“Upon the whole you have proved to be
Much as you said you were.”
–
He Never Expected Much,
Thomas Hardy
This page displays the full results in
graphical form; those wanting to see the individual data points laid out in
tabular form can do so on this
alternative proof-results page.
Thousands of Team-Seasons of Baseball Data
The Graph farther below shows the results of applying the full Owlcroft formula for runs scored and runs allowed (that’s two separate datasets per team per year) to 72 years of actual major-league data: all teams in all years from 1954 through the last completed season, inclusive.

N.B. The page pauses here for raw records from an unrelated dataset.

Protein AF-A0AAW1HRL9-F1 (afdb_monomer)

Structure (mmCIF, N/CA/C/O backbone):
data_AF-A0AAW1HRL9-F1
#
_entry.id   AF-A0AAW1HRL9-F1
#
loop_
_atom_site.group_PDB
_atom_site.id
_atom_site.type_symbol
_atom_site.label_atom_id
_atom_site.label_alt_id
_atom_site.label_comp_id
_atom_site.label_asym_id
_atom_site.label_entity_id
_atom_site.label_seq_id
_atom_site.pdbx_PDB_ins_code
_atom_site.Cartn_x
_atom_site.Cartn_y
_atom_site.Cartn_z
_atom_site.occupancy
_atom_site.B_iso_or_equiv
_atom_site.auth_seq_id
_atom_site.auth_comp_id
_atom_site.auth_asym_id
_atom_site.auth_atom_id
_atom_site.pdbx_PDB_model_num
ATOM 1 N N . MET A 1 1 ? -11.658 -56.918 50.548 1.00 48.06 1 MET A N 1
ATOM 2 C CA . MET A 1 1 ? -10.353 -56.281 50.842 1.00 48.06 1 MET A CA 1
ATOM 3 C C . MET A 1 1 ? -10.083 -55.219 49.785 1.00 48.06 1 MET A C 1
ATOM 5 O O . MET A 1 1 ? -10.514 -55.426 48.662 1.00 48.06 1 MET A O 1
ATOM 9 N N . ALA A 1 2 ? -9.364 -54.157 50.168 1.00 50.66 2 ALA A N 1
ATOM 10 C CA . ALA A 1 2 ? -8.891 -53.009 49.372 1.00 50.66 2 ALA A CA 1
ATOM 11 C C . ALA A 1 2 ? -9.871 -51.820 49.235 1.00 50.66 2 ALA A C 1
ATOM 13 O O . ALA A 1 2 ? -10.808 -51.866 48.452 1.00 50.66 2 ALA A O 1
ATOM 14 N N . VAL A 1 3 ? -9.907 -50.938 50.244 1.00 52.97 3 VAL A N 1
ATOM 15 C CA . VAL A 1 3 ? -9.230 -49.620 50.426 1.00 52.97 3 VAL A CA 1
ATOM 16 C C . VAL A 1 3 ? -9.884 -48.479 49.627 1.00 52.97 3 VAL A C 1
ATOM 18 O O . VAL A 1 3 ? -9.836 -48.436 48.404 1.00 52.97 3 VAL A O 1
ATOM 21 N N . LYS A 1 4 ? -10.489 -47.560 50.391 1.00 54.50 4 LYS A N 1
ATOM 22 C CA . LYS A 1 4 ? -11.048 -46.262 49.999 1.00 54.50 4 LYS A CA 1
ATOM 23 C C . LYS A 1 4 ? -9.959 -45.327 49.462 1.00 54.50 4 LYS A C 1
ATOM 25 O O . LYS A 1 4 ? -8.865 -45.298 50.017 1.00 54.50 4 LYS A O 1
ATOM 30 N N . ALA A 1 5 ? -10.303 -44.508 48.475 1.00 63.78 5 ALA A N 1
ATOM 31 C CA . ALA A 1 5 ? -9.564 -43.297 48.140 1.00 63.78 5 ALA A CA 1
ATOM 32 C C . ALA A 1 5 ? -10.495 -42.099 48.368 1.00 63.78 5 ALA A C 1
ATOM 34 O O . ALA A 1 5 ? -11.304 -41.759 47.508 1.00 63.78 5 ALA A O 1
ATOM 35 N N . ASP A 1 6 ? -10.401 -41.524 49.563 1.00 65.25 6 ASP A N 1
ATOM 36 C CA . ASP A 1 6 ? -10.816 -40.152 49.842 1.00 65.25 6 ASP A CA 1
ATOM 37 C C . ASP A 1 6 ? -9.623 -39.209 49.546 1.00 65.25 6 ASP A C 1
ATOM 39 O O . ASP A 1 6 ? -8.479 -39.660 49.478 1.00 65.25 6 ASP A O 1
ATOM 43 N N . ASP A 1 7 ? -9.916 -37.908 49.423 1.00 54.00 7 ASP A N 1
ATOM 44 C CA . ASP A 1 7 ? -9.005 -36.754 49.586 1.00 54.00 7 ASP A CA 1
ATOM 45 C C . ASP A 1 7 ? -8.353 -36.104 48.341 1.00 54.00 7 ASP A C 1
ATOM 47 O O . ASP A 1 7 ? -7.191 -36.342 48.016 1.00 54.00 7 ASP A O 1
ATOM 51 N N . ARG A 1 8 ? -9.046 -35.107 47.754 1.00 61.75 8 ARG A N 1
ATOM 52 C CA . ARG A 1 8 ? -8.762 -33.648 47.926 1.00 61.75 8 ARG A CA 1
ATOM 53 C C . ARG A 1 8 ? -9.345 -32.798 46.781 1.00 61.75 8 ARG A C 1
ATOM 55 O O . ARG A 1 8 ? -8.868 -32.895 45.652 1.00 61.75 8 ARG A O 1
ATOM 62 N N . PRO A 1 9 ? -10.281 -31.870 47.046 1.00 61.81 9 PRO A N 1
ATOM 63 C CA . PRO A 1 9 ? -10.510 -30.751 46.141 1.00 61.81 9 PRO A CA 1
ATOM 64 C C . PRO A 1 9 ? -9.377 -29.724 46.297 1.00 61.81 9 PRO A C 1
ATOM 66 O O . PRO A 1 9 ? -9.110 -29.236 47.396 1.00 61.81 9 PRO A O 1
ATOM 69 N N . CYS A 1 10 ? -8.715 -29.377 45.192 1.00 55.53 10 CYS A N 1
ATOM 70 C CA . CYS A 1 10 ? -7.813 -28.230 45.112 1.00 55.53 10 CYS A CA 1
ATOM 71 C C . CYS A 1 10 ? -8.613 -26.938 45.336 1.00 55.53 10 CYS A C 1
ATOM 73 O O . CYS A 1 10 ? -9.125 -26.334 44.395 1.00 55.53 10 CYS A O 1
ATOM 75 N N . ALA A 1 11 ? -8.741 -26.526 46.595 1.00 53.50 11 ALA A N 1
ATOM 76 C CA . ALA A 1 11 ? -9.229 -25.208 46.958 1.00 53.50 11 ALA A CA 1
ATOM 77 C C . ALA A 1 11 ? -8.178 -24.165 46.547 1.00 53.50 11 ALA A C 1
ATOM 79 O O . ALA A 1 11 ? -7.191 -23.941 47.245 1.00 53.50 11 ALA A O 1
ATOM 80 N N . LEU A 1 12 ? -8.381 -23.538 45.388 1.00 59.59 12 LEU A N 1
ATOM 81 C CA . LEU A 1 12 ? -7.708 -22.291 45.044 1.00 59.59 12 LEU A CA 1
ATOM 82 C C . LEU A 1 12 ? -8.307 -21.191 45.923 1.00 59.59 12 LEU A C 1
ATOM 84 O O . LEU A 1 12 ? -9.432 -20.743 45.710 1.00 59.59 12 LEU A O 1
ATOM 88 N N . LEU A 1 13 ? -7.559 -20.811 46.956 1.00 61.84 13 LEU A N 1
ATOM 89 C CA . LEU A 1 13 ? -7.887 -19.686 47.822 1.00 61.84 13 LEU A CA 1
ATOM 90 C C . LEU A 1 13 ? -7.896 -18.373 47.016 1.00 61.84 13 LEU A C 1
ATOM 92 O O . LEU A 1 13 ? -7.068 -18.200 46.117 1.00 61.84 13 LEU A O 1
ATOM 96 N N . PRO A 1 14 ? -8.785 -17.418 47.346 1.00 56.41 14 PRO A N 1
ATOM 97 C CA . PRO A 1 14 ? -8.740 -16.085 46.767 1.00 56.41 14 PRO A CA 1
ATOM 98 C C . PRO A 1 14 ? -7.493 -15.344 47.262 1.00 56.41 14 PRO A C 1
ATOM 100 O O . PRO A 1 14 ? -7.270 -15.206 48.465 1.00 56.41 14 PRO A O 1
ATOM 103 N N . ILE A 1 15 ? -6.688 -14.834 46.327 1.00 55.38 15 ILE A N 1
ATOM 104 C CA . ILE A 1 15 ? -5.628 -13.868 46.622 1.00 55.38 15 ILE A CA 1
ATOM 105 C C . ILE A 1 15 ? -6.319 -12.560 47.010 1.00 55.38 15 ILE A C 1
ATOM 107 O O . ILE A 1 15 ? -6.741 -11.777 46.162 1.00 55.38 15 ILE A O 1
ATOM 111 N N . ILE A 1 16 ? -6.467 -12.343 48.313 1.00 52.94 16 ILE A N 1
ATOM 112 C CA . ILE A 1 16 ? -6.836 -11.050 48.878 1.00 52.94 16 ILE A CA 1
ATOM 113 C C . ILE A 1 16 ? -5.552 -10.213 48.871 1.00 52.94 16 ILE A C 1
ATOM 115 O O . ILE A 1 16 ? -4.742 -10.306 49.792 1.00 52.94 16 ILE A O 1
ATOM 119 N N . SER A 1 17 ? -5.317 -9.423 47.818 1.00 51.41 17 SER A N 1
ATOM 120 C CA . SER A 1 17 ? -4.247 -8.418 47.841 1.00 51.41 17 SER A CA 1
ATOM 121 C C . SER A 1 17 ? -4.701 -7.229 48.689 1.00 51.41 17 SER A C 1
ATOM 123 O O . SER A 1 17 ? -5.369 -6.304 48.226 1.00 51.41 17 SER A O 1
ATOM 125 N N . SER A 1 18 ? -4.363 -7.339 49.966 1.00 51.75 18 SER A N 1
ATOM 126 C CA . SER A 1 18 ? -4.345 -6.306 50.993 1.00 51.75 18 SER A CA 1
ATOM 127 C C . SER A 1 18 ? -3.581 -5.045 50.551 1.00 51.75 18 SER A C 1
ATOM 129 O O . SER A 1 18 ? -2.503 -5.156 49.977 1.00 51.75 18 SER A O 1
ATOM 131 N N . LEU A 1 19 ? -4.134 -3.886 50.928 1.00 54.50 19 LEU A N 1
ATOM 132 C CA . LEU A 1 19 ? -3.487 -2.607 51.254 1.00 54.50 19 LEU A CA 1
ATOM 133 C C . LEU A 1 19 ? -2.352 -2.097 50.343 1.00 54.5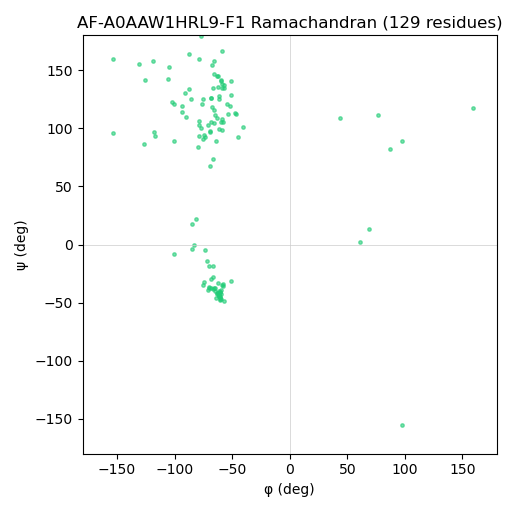0 19 LEU A C 1
ATOM 135 O O . LEU A 1 19 ? -1.195 -2.474 50.489 1.00 54.50 19 LEU A O 1
ATOM 139 N N . ALA A 1 20 ? -2.667 -1.048 49.586 1.00 50.22 20 ALA A N 1
ATOM 140 C CA . ALA A 1 20 ? -1.760 0.084 49.415 1.00 50.22 20 ALA A CA 1
ATOM 141 C C . ALA A 1 20 ? -2.541 1.359 49.761 1.00 50.22 20 ALA A C 1
ATOM 143 O O . ALA A 1 20 ? -3.197 1.969 48.919 1.00 50.22 20 ALA A O 1
ATOM 144 N N . SER A 1 21 ? -2.542 1.693 51.052 1.00 52.03 21 SER A N 1
ATOM 145 C CA . SER A 1 21 ? -2.874 3.032 51.527 1.00 52.03 21 SER A CA 1
ATOM 146 C C . SER A 1 21 ? -1.633 3.895 51.334 1.00 52.03 21 SER A C 1
ATOM 148 O O . SER A 1 21 ? -0.847 4.054 52.265 1.00 52.03 21 SER A O 1
ATOM 150 N N . ASP A 1 22 ? -1.443 4.425 50.130 1.00 48.88 22 ASP A N 1
ATOM 151 C CA . ASP A 1 22 ? -0.453 5.476 49.926 1.00 48.88 22 ASP A CA 1
ATOM 152 C C . ASP A 1 22 ? -1.031 6.791 50.446 1.00 48.88 22 ASP A C 1
ATOM 154 O O . ASP A 1 22 ? -1.867 7.456 49.831 1.00 48.88 22 ASP A O 1
ATOM 158 N N . VAL A 1 23 ? -0.576 7.120 51.652 1.00 57.19 23 VAL A N 1
ATOM 159 C CA . VAL A 1 23 ? -0.592 8.455 52.235 1.00 57.19 23 VAL A CA 1
ATOM 160 C C . VAL A 1 23 ? 0.185 9.374 51.294 1.00 57.19 23 VAL A C 1
ATOM 162 O O . VAL A 1 23 ? 1.411 9.341 51.258 1.00 57.19 23 VAL A O 1
ATOM 165 N N . ILE A 1 24 ? -0.520 10.214 50.540 1.00 55.09 24 ILE A N 1
ATOM 166 C CA . ILE A 1 24 ? 0.083 11.382 49.897 1.00 55.09 24 ILE A CA 1
ATOM 167 C C . ILE A 1 24 ? -0.279 12.585 50.763 1.00 55.09 24 ILE A C 1
ATOM 169 O O . ILE A 1 24 ? -1.314 13.219 50.575 1.00 55.09 24 ILE A O 1
ATOM 173 N N . SER A 1 25 ? 0.584 12.857 51.741 1.00 54.41 25 SER A N 1
ATOM 174 C CA . SER A 1 25 ? 0.695 14.169 52.371 1.00 54.41 25 SER A CA 1
ATOM 175 C C . SER A 1 25 ? 1.792 14.922 51.630 1.00 54.41 25 SER A C 1
ATOM 177 O O . SER A 1 25 ? 2.952 14.525 51.678 1.00 54.41 25 SER A O 1
ATOM 179 N N . SER A 1 26 ? 1.428 15.997 50.941 1.00 57.28 26 SER A N 1
ATOM 180 C CA . SER A 1 26 ? 2.362 17.067 50.601 1.00 57.28 26 SER A CA 1
ATOM 181 C C . SER A 1 26 ? 1.557 18.347 50.449 1.00 57.28 26 SER A C 1
ATOM 183 O O . SER A 1 26 ? 0.976 18.616 49.397 1.00 57.28 26 SER A O 1
ATOM 185 N N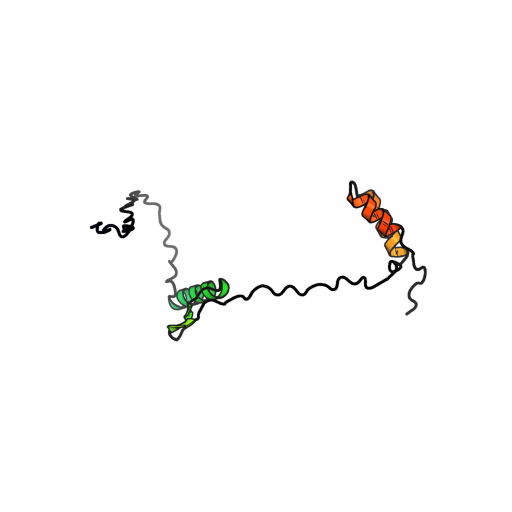 . ASP A 1 27 ? 1.523 19.105 51.539 1.00 57.00 27 ASP A N 1
ATOM 186 C CA . ASP A 1 27 ? 1.074 20.486 51.578 1.00 57.00 27 ASP A CA 1
ATOM 187 C C . ASP A 1 27 ? 1.995 21.312 50.673 1.00 57.00 27 ASP A C 1
ATOM 189 O O . ASP A 1 27 ? 3.121 21.653 51.029 1.00 57.00 27 ASP A O 1
ATOM 193 N N . ASN A 1 28 ? 1.531 21.581 49.457 1.00 54.84 28 ASN A N 1
ATOM 194 C CA . ASN A 1 28 ? 2.049 22.653 48.625 1.00 54.84 28 ASN A CA 1
ATOM 195 C C . ASN A 1 28 ? 0.894 23.624 48.403 1.00 54.84 28 ASN A C 1
ATOM 197 O O . ASN A 1 28 ? 0.057 23.422 47.521 1.00 54.84 28 ASN A O 1
ATOM 201 N N . GLU A 1 29 ? 0.856 24.677 49.219 1.00 56.53 29 GLU A N 1
ATOM 202 C CA . GLU A 1 29 ? 0.055 25.881 48.993 1.00 56.53 29 GLU A CA 1
ATOM 203 C C . GLU A 1 29 ? 0.637 26.655 47.799 1.00 56.53 29 GLU A C 1
ATOM 205 O O . GLU A 1 29 ? 1.239 27.718 47.920 1.00 56.53 29 GLU A O 1
ATOM 210 N N . GLY A 1 30 ? 0.516 26.064 46.612 1.00 48.44 30 GLY A N 1
ATOM 211 C CA . GLY A 1 30 ? 0.662 26.771 45.353 1.00 48.44 30 GLY A CA 1
ATOM 212 C C . GLY A 1 30 ? -0.685 27.375 44.995 1.00 48.44 30 GLY A C 1
ATOM 213 O O . GLY A 1 30 ? -1.677 26.657 44.939 1.00 48.44 30 GLY A O 1
ATOM 214 N N . ASP A 1 31 ? -0.703 28.681 44.769 1.00 53.38 31 ASP A N 1
ATOM 215 C CA . ASP A 1 31 ? -1.838 29.499 44.348 1.00 53.38 31 ASP A CA 1
ATOM 216 C C . ASP A 1 31 ? -2.628 28.822 43.201 1.00 53.38 31 ASP A C 1
ATOM 218 O O . ASP A 1 31 ? -2.292 28.926 42.015 1.00 53.38 31 ASP A O 1
ATOM 222 N N . ILE A 1 32 ? -3.666 28.046 43.547 1.00 59.12 32 ILE A N 1
ATOM 223 C CA . ILE A 1 32 ? -4.548 27.407 42.570 1.00 59.12 32 ILE A CA 1
ATOM 224 C C . ILE A 1 32 ? -5.425 28.524 42.028 1.00 59.12 32 ILE A C 1
ATOM 226 O O . ILE A 1 32 ? -6.477 28.841 42.588 1.00 59.12 32 ILE A O 1
ATOM 230 N N . GLN A 1 33 ? -5.010 29.106 40.902 1.00 59.22 33 GLN A N 1
ATOM 231 C CA . GLN A 1 33 ? -5.934 29.830 40.042 1.00 59.22 33 GLN A CA 1
ATOM 232 C C . GLN A 1 33 ? -7.155 28.930 39.871 1.00 59.22 33 GLN A C 1
ATOM 234 O O . GLN A 1 33 ? -7.042 27.831 39.321 1.00 59.22 33 GLN A O 1
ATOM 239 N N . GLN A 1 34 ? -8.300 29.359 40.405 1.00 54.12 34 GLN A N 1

As to why that start-year limit: there was a scoring-rule change (Sacrifice Flies were added back in as a scoring category) between 1953 and 1954; prior years’ data would be incommensurable (granted, the difference would be small, but we are here refining error size down to hundredths of a percent).
The team data used in that formula include: at-bats, walks, hit batsmen, sacrifice hits (bunts), sacrifice flies, singles, doubles, triples, home runs, catcher’s interference calls, stolen bases, caught stealing, double plays, and opponents’ errors allowing an otherwise-out man to reach base safely. All but that last are widely published, and the other can be found by looking (the Baseball Reference site, for one, has it). The methodology of the TOP (projected-runs) calculation is explained elsewhere on this site.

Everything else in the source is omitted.